New phone fad hits market

  • 2002-05-16
  • Paal Aarsaether
AFP HELSINKI

As sales of mobile phones dwindle across Europe, Nokia and other struggling telecom groups are pinning their hopes for a recovery on new technology now hitting the market featuring high-speed wireless Internet connections and multimedia messaging services incorporating sound and photos.

The newest fad in mobile phones, called General Radio Packet Services, is intended to bridge the gap between the current generation of GSM mobile phone services and the next generation, called third generation or 3G.

"This year will see the arrival of a number of new exciting products and services," Nokia chief executive Jorma Ollila said as he presented Nokia's annual earnings report in January, holding up GPRS handsets with radios, digital cameras and music players.

All of the big mobile phone makers - Sony-Ericsson, Siemens, Motorola and Nokia - have already launched their first GPRS phones on the market, though more affordable handsets with additional features are expected this autumn.

But whether the new technology will be the success Ollila and the rest of the telecom sector hope for remains to be seen.

On Nokia's home turf, many tech-savvy Finns remain skeptical.

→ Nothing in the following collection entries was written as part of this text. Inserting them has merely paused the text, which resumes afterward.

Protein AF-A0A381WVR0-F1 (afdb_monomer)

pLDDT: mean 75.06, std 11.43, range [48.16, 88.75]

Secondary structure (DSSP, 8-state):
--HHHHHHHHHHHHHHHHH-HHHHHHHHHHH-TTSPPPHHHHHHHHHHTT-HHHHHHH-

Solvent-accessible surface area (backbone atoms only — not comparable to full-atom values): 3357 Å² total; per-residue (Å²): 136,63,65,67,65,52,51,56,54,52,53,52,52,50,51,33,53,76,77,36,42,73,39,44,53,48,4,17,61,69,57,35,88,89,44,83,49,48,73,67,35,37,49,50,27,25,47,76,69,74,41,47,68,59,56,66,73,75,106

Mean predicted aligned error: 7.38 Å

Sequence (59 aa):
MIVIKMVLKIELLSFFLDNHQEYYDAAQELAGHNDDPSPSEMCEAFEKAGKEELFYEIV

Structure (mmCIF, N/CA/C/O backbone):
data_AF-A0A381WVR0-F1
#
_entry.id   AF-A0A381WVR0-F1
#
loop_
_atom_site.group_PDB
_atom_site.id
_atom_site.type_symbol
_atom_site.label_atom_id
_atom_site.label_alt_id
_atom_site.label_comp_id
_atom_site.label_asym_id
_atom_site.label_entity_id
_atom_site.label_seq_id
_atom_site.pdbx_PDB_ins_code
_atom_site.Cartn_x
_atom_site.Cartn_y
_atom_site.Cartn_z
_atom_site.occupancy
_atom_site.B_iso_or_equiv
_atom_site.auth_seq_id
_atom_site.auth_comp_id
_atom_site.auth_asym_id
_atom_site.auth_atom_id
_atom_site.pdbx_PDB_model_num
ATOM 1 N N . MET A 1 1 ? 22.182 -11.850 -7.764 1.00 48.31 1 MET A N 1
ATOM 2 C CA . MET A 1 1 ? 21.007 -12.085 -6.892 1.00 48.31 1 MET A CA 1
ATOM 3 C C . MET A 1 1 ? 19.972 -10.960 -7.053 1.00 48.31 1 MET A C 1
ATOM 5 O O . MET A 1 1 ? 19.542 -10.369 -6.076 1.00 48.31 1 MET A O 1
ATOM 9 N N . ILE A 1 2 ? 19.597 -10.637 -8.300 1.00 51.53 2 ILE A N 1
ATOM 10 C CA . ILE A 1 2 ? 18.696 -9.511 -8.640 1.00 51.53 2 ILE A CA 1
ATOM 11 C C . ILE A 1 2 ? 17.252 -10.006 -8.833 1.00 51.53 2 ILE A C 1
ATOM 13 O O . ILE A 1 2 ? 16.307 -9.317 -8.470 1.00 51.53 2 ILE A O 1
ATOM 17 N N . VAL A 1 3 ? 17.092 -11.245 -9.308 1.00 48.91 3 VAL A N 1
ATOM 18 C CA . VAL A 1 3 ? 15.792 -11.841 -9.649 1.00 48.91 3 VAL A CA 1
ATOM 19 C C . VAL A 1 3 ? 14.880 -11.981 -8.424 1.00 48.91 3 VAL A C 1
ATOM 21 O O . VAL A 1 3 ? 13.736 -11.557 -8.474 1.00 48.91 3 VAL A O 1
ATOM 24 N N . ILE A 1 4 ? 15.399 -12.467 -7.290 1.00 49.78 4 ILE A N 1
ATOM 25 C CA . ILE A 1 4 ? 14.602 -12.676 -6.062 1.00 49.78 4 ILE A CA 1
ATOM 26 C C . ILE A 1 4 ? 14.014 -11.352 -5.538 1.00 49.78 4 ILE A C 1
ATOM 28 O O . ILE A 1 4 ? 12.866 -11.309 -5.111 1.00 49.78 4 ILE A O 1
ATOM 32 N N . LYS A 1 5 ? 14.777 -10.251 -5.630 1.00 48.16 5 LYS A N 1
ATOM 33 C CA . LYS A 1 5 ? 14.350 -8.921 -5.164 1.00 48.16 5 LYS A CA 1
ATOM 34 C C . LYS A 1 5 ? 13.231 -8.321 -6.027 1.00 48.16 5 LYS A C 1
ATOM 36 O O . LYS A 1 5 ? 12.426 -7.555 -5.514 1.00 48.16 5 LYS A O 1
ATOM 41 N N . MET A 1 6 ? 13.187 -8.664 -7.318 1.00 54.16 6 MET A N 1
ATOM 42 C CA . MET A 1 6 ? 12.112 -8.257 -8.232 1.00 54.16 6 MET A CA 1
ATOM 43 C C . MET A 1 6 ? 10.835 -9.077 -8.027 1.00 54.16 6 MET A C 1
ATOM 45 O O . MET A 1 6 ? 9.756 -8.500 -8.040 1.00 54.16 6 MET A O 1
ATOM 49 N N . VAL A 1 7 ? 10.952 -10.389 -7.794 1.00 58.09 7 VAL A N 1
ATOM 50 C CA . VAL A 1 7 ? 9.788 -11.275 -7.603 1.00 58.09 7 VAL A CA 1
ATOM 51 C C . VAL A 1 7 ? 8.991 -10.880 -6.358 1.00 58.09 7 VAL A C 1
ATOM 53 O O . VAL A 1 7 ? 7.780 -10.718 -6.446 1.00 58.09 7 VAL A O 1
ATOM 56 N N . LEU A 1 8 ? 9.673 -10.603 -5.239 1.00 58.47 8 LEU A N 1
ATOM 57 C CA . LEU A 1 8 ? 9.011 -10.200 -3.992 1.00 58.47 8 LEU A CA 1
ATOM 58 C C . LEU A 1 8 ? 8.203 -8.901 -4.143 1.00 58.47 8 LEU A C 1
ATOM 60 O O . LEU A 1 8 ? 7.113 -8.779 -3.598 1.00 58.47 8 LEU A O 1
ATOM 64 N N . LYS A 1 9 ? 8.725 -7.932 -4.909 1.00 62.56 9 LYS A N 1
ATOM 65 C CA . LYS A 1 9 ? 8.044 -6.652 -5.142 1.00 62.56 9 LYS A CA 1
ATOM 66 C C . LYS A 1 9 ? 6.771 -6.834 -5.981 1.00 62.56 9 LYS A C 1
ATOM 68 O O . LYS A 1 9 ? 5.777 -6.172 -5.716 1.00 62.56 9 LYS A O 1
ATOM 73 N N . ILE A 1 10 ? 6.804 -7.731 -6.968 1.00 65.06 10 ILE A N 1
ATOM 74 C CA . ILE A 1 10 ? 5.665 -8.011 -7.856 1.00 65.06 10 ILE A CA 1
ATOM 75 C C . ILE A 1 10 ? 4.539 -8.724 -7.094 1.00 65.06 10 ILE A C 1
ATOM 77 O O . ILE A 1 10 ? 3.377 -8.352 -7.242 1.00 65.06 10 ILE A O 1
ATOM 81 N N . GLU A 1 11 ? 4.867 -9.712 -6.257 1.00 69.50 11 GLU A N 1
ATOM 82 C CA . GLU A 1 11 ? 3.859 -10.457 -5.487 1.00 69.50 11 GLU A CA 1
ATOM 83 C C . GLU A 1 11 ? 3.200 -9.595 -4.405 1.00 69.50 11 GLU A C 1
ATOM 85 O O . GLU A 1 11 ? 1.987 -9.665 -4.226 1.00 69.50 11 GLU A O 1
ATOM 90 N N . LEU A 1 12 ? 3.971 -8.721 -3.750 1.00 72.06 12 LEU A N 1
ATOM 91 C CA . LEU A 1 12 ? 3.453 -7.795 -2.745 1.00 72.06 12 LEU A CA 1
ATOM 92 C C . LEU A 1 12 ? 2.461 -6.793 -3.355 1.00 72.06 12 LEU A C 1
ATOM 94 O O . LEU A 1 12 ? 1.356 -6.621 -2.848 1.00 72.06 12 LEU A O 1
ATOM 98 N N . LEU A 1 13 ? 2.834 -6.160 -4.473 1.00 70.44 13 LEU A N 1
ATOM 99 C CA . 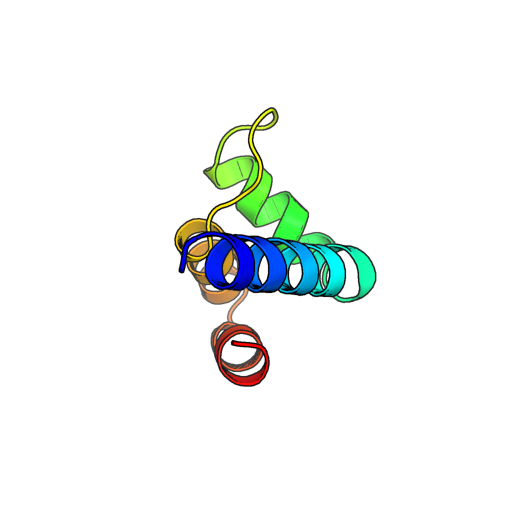LEU A 1 13 ? 1.956 -5.213 -5.164 1.00 70.44 13 LEU A CA 1
ATOM 100 C C . LEU A 1 13 ? 0.688 -5.901 -5.674 1.00 70.44 13 LEU A C 1
ATOM 102 O O . LEU A 1 13 ? -0.389 -5.338 -5.531 1.00 70.44 13 LEU A O 1
ATOM 106 N N . SER A 1 14 ? 0.801 -7.130 -6.187 1.00 74.69 14 SER A N 1
ATOM 107 C CA . SER A 1 14 ? -0.360 -7.914 -6.630 1.00 74.69 14 SER A CA 1
ATOM 108 C C . SER A 1 14 ? -1.294 -8.254 -5.465 1.00 74.69 14 SER A C 1
ATOM 110 O O . SER A 1 14 ? -2.501 -8.077 -5.582 1.00 74.69 14 SER A O 1
ATOM 112 N N . PHE A 1 15 ? -0.750 -8.654 -4.308 1.00 75.94 15 PHE A N 1
ATOM 113 C CA . PHE A 1 15 ? -1.547 -8.893 -3.101 1.00 75.94 15 PHE A CA 1
ATOM 114 C C . PHE A 1 15 ? -2.330 -7.644 -2.682 1.00 75.94 15 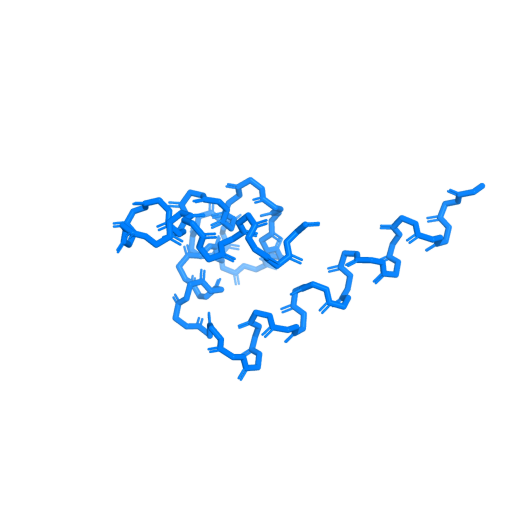PHE A C 1
ATOM 116 O O . PHE A 1 15 ? -3.515 -7.740 -2.355 1.00 75.94 15 PHE A O 1
ATOM 123 N N . PHE A 1 16 ? -1.680 -6.478 -2.711 1.00 74.50 16 PHE A N 1
ATOM 124 C CA . PHE A 1 16 ? -2.338 -5.217 -2.393 1.00 74.50 16 PHE A CA 1
ATOM 125 C C . PHE A 1 16 ? -3.394 -4.833 -3.431 1.00 74.50 16 PHE A C 1
ATOM 127 O O . PHE A 1 16 ? -4.477 -4.413 -3.042 1.00 74.50 16 PHE A O 1
ATOM 134 N N . LEU A 1 17 ? -3.131 -5.035 -4.722 1.00 73.25 17 LEU A N 1
ATOM 135 C CA . LEU A 1 17 ? -4.112 -4.814 -5.788 1.00 73.25 17 LEU A CA 1
ATOM 136 C C . LEU A 1 17 ? -5.361 -5.693 -5.604 1.00 73.25 17 LEU A C 1
ATOM 138 O O . LEU A 1 17 ? -6.478 -5.212 -5.769 1.00 73.25 17 LEU A O 1
ATOM 142 N N . ASP A 1 18 ? -5.173 -6.950 -5.198 1.00 78.88 18 ASP A N 1
ATOM 143 C CA . ASP A 1 18 ? -6.253 -7.933 -5.070 1.00 78.88 18 ASP A CA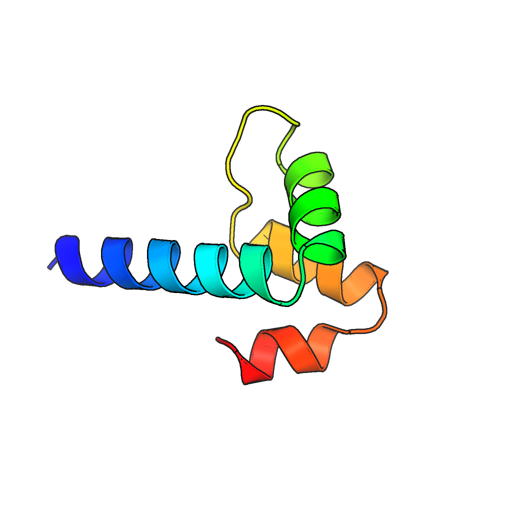 1
ATOM 144 C C . ASP A 1 18 ? -7.063 -7.800 -3.767 1.00 78.88 18 ASP A C 1
ATOM 146 O O . ASP A 1 18 ? -8.261 -8.086 -3.753 1.00 78.88 18 ASP A O 1
ATOM 150 N N . ASN A 1 19 ? -6.435 -7.385 -2.659 1.00 73.06 19 ASN A N 1
ATOM 151 C CA . ASN A 1 19 ? -7.063 -7.385 -1.323 1.00 73.06 19 ASN A CA 1
ATOM 152 C C . ASN A 1 19 ? -7.304 -5.980 -0.753 1.00 73.06 19 ASN A C 1
ATOM 154 O O . ASN A 1 19 ? -8.107 -5.802 0.162 1.00 73.06 19 ASN A O 1
ATOM 158 N N . HIS A 1 20 ? -6.595 -4.985 -1.275 1.00 80.50 20 HIS A N 1
ATOM 159 C CA . HIS A 1 20 ? -6.395 -3.677 -0.657 1.00 80.50 20 HIS A CA 1
ATOM 160 C C . HIS A 1 20 ? -6.290 -2.567 -1.71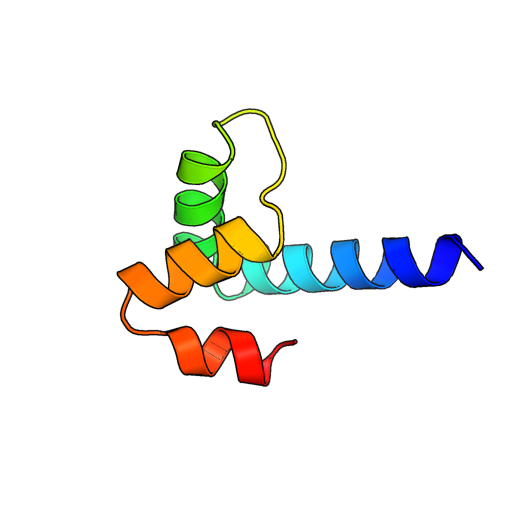9 1.00 80.50 20 HIS A C 1
ATOM 162 O O . HIS A 1 20 ? -5.503 -1.629 -1.577 1.00 80.50 20 HIS A O 1
ATOM 168 N N . GLN A 1 21 ? -7.097 -2.678 -2.782 1.00 81.75 21 GLN A N 1
ATOM 169 C CA . GLN A 1 21 ? -7.056 -1.792 -3.950 1.00 81.75 21 GLN A CA 1
ATOM 170 C C . GLN A 1 21 ? -7.169 -0.305 -3.578 1.00 81.75 21 GLN A C 1
ATOM 172 O O . GLN A 1 21 ? -6.468 0.516 -4.153 1.00 81.75 21 GLN A O 1
ATOM 177 N N . GLU A 1 22 ? -7.968 0.037 -2.559 1.00 84.06 22 GLU A N 1
ATOM 178 C CA . GLU A 1 22 ? -8.109 1.420 -2.076 1.00 84.06 22 GLU A CA 1
ATOM 179 C C . GLU A 1 22 ? -6.772 2.051 -1.640 1.00 84.06 22 GLU A C 1
ATOM 181 O O . GLU A 1 22 ? -6.532 3.232 -1.886 1.00 84.06 22 GLU A O 1
ATOM 186 N N . TYR A 1 23 ? -5.878 1.263 -1.031 1.00 82.94 23 TYR A N 1
ATOM 187 C CA . TYR A 1 23 ? -4.574 1.739 -0.566 1.00 82.94 23 TYR A CA 1
ATOM 188 C C . TYR A 1 23 ? -3.544 1.722 -1.691 1.00 82.94 23 TYR A C 1
ATOM 190 O O . TYR A 1 23 ? -2.654 2.569 -1.708 1.00 82.94 23 TYR A O 1
ATOM 198 N N . TYR A 1 24 ? -3.680 0.797 -2.646 1.00 84.62 24 TYR A N 1
ATOM 199 C CA . TYR A 1 24 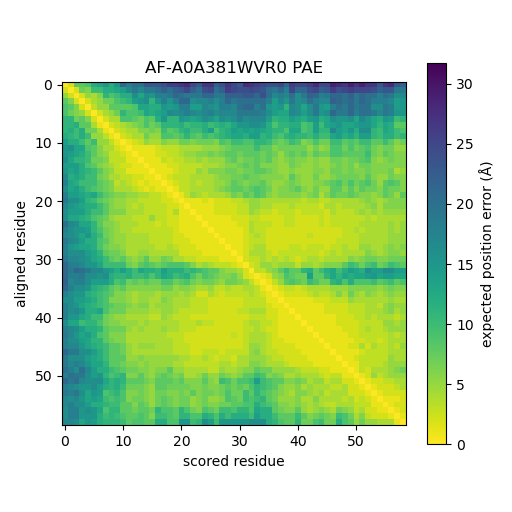? -2.866 0.797 -3.857 1.00 84.62 24 TYR A CA 1
ATOM 200 C C . TYR A 1 24 ? -3.159 2.034 -4.716 1.00 84.62 24 TYR A C 1
ATOM 202 O O . TYR A 1 24 ? -2.223 2.722 -5.107 1.00 84.62 24 TYR A O 1
ATOM 210 N N . ASP A 1 25 ? -4.432 2.374 -4.933 1.00 86.25 25 ASP A N 1
ATOM 211 C CA . ASP A 1 25 ? -4.830 3.569 -5.685 1.00 86.25 25 ASP A CA 1
ATOM 212 C C . ASP A 1 25 ? -4.345 4.846 -4.976 1.00 86.25 25 ASP A C 1
ATOM 214 O O . ASP A 1 25 ? -3.750 5.718 -5.607 1.00 86.25 25 ASP A O 1
ATOM 218 N N . ALA A 1 26 ? -4.497 4.927 -3.648 1.00 87.19 26 ALA A N 1
ATOM 219 C CA . ALA A 1 26 ? -3.975 6.045 -2.860 1.00 87.19 26 ALA A CA 1
ATOM 220 C C . ALA A 1 26 ? -2.439 6.152 -2.929 1.00 87.19 26 ALA A C 1
ATOM 222 O O . ALA A 1 26 ? -1.893 7.251 -3.010 1.00 87.19 26 ALA A O 1
ATOM 223 N N . ALA A 1 27 ? -1.723 5.026 -2.931 1.00 87.38 27 ALA A N 1
ATOM 224 C CA . ALA A 1 27 ? -0.275 5.014 -3.114 1.00 87.38 27 ALA A CA 1
ATOM 225 C C . ALA A 1 27 ? 0.125 5.401 -4.546 1.00 87.38 27 ALA A C 1
ATOM 227 O O . ALA A 1 27 ? 1.130 6.081 -4.745 1.00 87.38 27 ALA A O 1
ATOM 228 N N . GLN A 1 28 ? -0.671 5.016 -5.543 1.00 88.25 28 GLN A N 1
ATOM 229 C CA . GLN A 1 28 ? -0.465 5.382 -6.941 1.00 88.25 28 GLN A CA 1
ATOM 230 C C . GLN A 1 28 ? -0.679 6.886 -7.170 1.00 88.25 28 GLN A C 1
ATOM 232 O O . GLN A 1 28 ? 0.046 7.506 -7.948 1.00 88.25 28 GLN A O 1
ATOM 237 N N . GLU A 1 29 ? -1.621 7.509 -6.455 1.00 88.75 29 GLU A N 1
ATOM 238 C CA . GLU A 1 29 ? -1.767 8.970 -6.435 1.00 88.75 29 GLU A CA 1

"GPRS will be a flop, just like WAP (Wireless Application Protocol)," said a senior Finnish government official who asked to remain anonymous but who carries no less than two Nokia handsets on him at any given time.

"We won't bother with it, we'll go straight to 3G instead," he added.

The third generation was initially meant to have been launched in Europe by now, but it has been repeatedly delayed and is now forecast to hit the market sometime in 2004 or 2005.

With the launch as elusive as ever, many think GPRS will meet many of 3G's expectations.

While 3G's super-fast wireless Internet connection allows users to watch live video, GPRS, which builds on WAP technology, offers mobile Internet, e-mail and multimedia messaging or MMS, incorporating sound and still images.

"With services like mobile e-mail and Internet surfing, whenever and wherever you are, you can really do an ad-hoc organization of your day, you can basically there and then make the decision how to proceed and who to contact," said Raimo Kantola, a telecommunications professor at the Helsinki University of Technology.

GPRS also offers a theoretical data transmission rate of up to 172 kilobytes per second, almost 20 times faster than current GSM phones, but in practice it will be closer to 30 to 50 kilobytes per second, said Karri Rinta, telecom analyst with Evli Bank.

For operators, adapting their networks from GSM to GPRS consists basically of a software upgrade, which represents a minimal investment that allows increased traffic on their GSM networks and the possibility of huge profit margins on new services.

Since GSM networks are already congested, GPRS will also finance the rollout of 3G networks, which are compatible with GPRS and GSM standards.

In Japan, services similar to GPRS have been all the rage, with 4 million subscribers over the past 18 months hooking up with operator J-Phone's handsets with photo messaging, featuring embedded low-resolution cameras.

Even more impressive has been the success of rival DoCoMo's popular i-mode standard for mobile Internet, ringing up 31.3 million subscribers in three years.

Those numbers are music to the ears of Ollila, who will soon launch Nokia's first handset with a large color screen and built-in camera, enabling users to surf the Internet and send and receive MMS.

The Finnish Association of Electronic Wholesalers expects these services to be so popular that it has forecast that 80 percent of the mobile phones sold in Finland by the end of the year will be GPRS handsets.

However, whether it will be such a success remains to be seen, according to Kantola.

"Nobody can know beforehand if it will be a flop or not," he said.

"The bottom line is that GPRS is a good service, and a worthwhile addition to GSM."